Great chapter. Loved the Yamada Execution on the last page. That was really cool/funny of Blade.


----------



## Xiammes (May 26, 2012)

Well when Arclight hit Cruz stomach with agnischwattas, Cruz arms were pinned down. Otherwise it does make sense.


----------



## Idol (Jun 19, 2012)

*Needless #103 Raw: *


----------



## Koori (Jun 19, 2012)

Holy balls!!!


*Spoiler*: __ 



Isn't that the giant cocoon from the earlier chapters?


----------



## Xiammes (Jun 19, 2012)

Chapter was really useful with all the information, but it didn't live up to the previous chapters. Ynots quick translation.


*Spoiler*: __ 




Okay I looked up a couple of kanji I didn't recognize(lol quite a sizeable amount) and here's a short summary of what's being said...As always keep in mind I can't guarantee I've got it all right.... Anyway here goes.

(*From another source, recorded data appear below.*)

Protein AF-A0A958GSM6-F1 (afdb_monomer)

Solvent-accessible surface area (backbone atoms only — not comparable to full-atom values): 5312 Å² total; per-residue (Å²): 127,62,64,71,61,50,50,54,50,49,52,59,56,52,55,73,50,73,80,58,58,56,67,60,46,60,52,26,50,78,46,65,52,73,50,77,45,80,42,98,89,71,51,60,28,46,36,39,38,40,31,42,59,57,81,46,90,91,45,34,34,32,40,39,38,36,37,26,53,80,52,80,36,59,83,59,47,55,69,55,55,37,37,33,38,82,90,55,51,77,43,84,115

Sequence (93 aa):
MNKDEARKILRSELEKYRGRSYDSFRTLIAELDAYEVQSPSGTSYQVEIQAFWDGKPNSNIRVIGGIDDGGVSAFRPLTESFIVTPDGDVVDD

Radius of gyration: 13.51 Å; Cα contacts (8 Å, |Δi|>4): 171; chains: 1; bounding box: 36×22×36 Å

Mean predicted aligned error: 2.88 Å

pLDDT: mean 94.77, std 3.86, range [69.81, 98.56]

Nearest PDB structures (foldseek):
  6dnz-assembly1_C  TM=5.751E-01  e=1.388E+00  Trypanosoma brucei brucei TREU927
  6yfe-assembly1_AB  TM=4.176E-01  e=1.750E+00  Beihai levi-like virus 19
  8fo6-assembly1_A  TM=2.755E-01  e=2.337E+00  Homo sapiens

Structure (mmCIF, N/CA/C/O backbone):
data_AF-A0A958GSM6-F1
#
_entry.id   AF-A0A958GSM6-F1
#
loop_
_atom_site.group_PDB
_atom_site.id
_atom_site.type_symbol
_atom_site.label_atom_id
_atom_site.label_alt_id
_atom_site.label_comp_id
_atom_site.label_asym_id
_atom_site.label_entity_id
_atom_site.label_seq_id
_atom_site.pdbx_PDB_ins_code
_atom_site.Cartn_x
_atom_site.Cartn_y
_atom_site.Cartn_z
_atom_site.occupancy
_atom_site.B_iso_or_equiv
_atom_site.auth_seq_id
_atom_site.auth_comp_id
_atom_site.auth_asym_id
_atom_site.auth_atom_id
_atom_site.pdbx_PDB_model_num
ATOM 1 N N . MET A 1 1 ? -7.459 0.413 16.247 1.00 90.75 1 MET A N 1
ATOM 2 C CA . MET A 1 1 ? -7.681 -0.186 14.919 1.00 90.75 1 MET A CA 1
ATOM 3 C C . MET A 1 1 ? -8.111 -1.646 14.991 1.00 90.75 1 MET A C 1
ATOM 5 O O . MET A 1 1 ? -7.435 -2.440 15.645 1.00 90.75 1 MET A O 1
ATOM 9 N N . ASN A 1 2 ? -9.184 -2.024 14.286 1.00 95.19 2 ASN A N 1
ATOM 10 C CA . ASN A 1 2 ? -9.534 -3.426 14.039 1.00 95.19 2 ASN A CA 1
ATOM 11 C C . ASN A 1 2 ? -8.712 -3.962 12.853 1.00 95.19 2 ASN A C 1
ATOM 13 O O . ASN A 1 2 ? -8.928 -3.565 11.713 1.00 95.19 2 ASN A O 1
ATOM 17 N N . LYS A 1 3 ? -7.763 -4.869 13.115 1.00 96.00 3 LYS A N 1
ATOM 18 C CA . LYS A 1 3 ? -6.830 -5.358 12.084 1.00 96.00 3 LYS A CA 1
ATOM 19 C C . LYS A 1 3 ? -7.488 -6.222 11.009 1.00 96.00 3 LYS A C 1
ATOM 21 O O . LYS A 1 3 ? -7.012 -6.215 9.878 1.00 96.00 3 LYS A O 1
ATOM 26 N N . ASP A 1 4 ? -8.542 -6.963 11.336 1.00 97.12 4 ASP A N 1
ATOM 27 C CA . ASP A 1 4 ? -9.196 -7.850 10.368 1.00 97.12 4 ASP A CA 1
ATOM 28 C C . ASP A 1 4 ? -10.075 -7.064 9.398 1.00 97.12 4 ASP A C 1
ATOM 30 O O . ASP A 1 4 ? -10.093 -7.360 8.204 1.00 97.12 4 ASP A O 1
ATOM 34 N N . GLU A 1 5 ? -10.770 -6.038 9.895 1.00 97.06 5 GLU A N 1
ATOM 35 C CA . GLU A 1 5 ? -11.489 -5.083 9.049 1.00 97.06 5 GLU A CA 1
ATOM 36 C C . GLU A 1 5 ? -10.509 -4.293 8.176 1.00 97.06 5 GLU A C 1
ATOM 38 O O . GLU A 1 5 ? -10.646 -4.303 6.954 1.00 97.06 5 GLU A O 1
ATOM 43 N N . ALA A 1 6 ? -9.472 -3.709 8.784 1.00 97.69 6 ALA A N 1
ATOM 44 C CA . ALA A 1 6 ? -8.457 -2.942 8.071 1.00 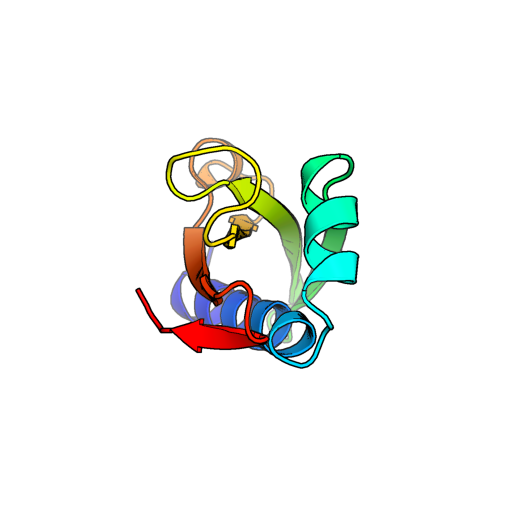97.69 6 ALA A CA 1
ATOM 45 C C . ALA A 1 6 ? -7.782 -3.764 6.962 1.00 97.69 6 ALA A C 1
ATOM 47 O O . ALA A 1 6 ? -7.660 -3.303 5.833 1.00 97.69 6 ALA A O 1
ATOM 48 N N . ARG A 1 7 ? -7.413 -5.024 7.235 1.00 97.94 7 ARG A N 1
ATOM 49 C CA . ARG A 1 7 ? -6.828 -5.916 6.223 1.00 97.94 7 ARG A CA 1
ATOM 50 C C . ARG A 1 7 ? -7.790 -6.215 5.075 1.00 97.94 7 ARG A C 1
ATOM 52 O O . ARG A 1 7 ? -7.361 -6.261 3.926 1.00 97.94 7 ARG A O 1
ATOM 59 N N . LYS A 1 8 ? -9.077 -6.442 5.360 1.00 97.81 8 LYS A N 1
ATOM 60 C CA . LYS A 1 8 ? -10.086 -6.669 4.310 1.00 97.81 8 LYS A CA 1
ATOM 61 C C . LYS A 1 8 ? -10.244 -5.439 3.421 1.00 97.81 8 LYS A C 1
ATOM 63 O O . LYS A 1 8 ? -10.287 -5.594 2.204 1.00 97.81 8 LYS A O 1
ATOM 68 N N . ILE A 1 9 ? -10.287 -4.250 4.024 1.00 98.06 9 ILE A N 1
ATOM 69 C CA . ILE A 1 9 ? -10.333 -2.978 3.296 1.00 98.06 9 ILE A CA 1
ATOM 70 C C . ILE A 1 9 ? -9.073 -2.835 2.444 1.00 98.06 9 ILE A C 1
ATOM 72 O O . ILE A 1 9 ? -9.183 -2.732 1.230 1.00 98.06 9 ILE A O 1
ATOM 76 N N . LEU A 1 10 ? -7.885 -2.944 3.042 1.00 98.00 10 LEU A N 1
ATOM 77 C CA . LEU A 1 10 ? -6.621 -2.765 2.331 1.00 98.00 10 LEU A CA 1
ATOM 78 C C . LEU A 1 10 ? -6.468 -3.718 1.140 1.00 98.00 10 LEU A C 1
ATOM 80 O O . LEU A 1 10 ? -6.051 -3.296 0.067 1.00 98.00 10 LEU A O 1
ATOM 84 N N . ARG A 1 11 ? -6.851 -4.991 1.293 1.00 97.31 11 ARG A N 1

A couple of scientist are glad the lift still works for another ten minutes so they'll have the opportunity to get out since they were ordered to. The lift explodes on impact taking out the scientists since Disk apparently cut the wires.

While walking through the underground they say the place looks old which they think is strange. Fleshy globs/tentacles start to spawn from the floor etc. They see what what looks to be a way out and they end up in a gigantic room which is overflown with fleshy globs. And who's there to greet them? Riru!

It doesn't take blade long to attack, but is thrown back by Riru's psychokinesis. After blade recovers from the shock....the shock he gets when Riru acknowledges there are no killergirls here....he attacks again using aghnishwattas.

Unfortunately Blades attack doesn't work. Apparently Riru's power is so great she can even manipulate the oscillation of molecules with her power(now that's impressive).....and also the movement of a heart(which Eve notices in an unpleasant way).

Riru mentions that Arclight is busy and Blade asks whether he's checking the names on the list(of the chip). Riru says the chips contains far more than a simple name roster. She says the original founder of the resistance was someone who knew the second christ, a woman named Mizuha.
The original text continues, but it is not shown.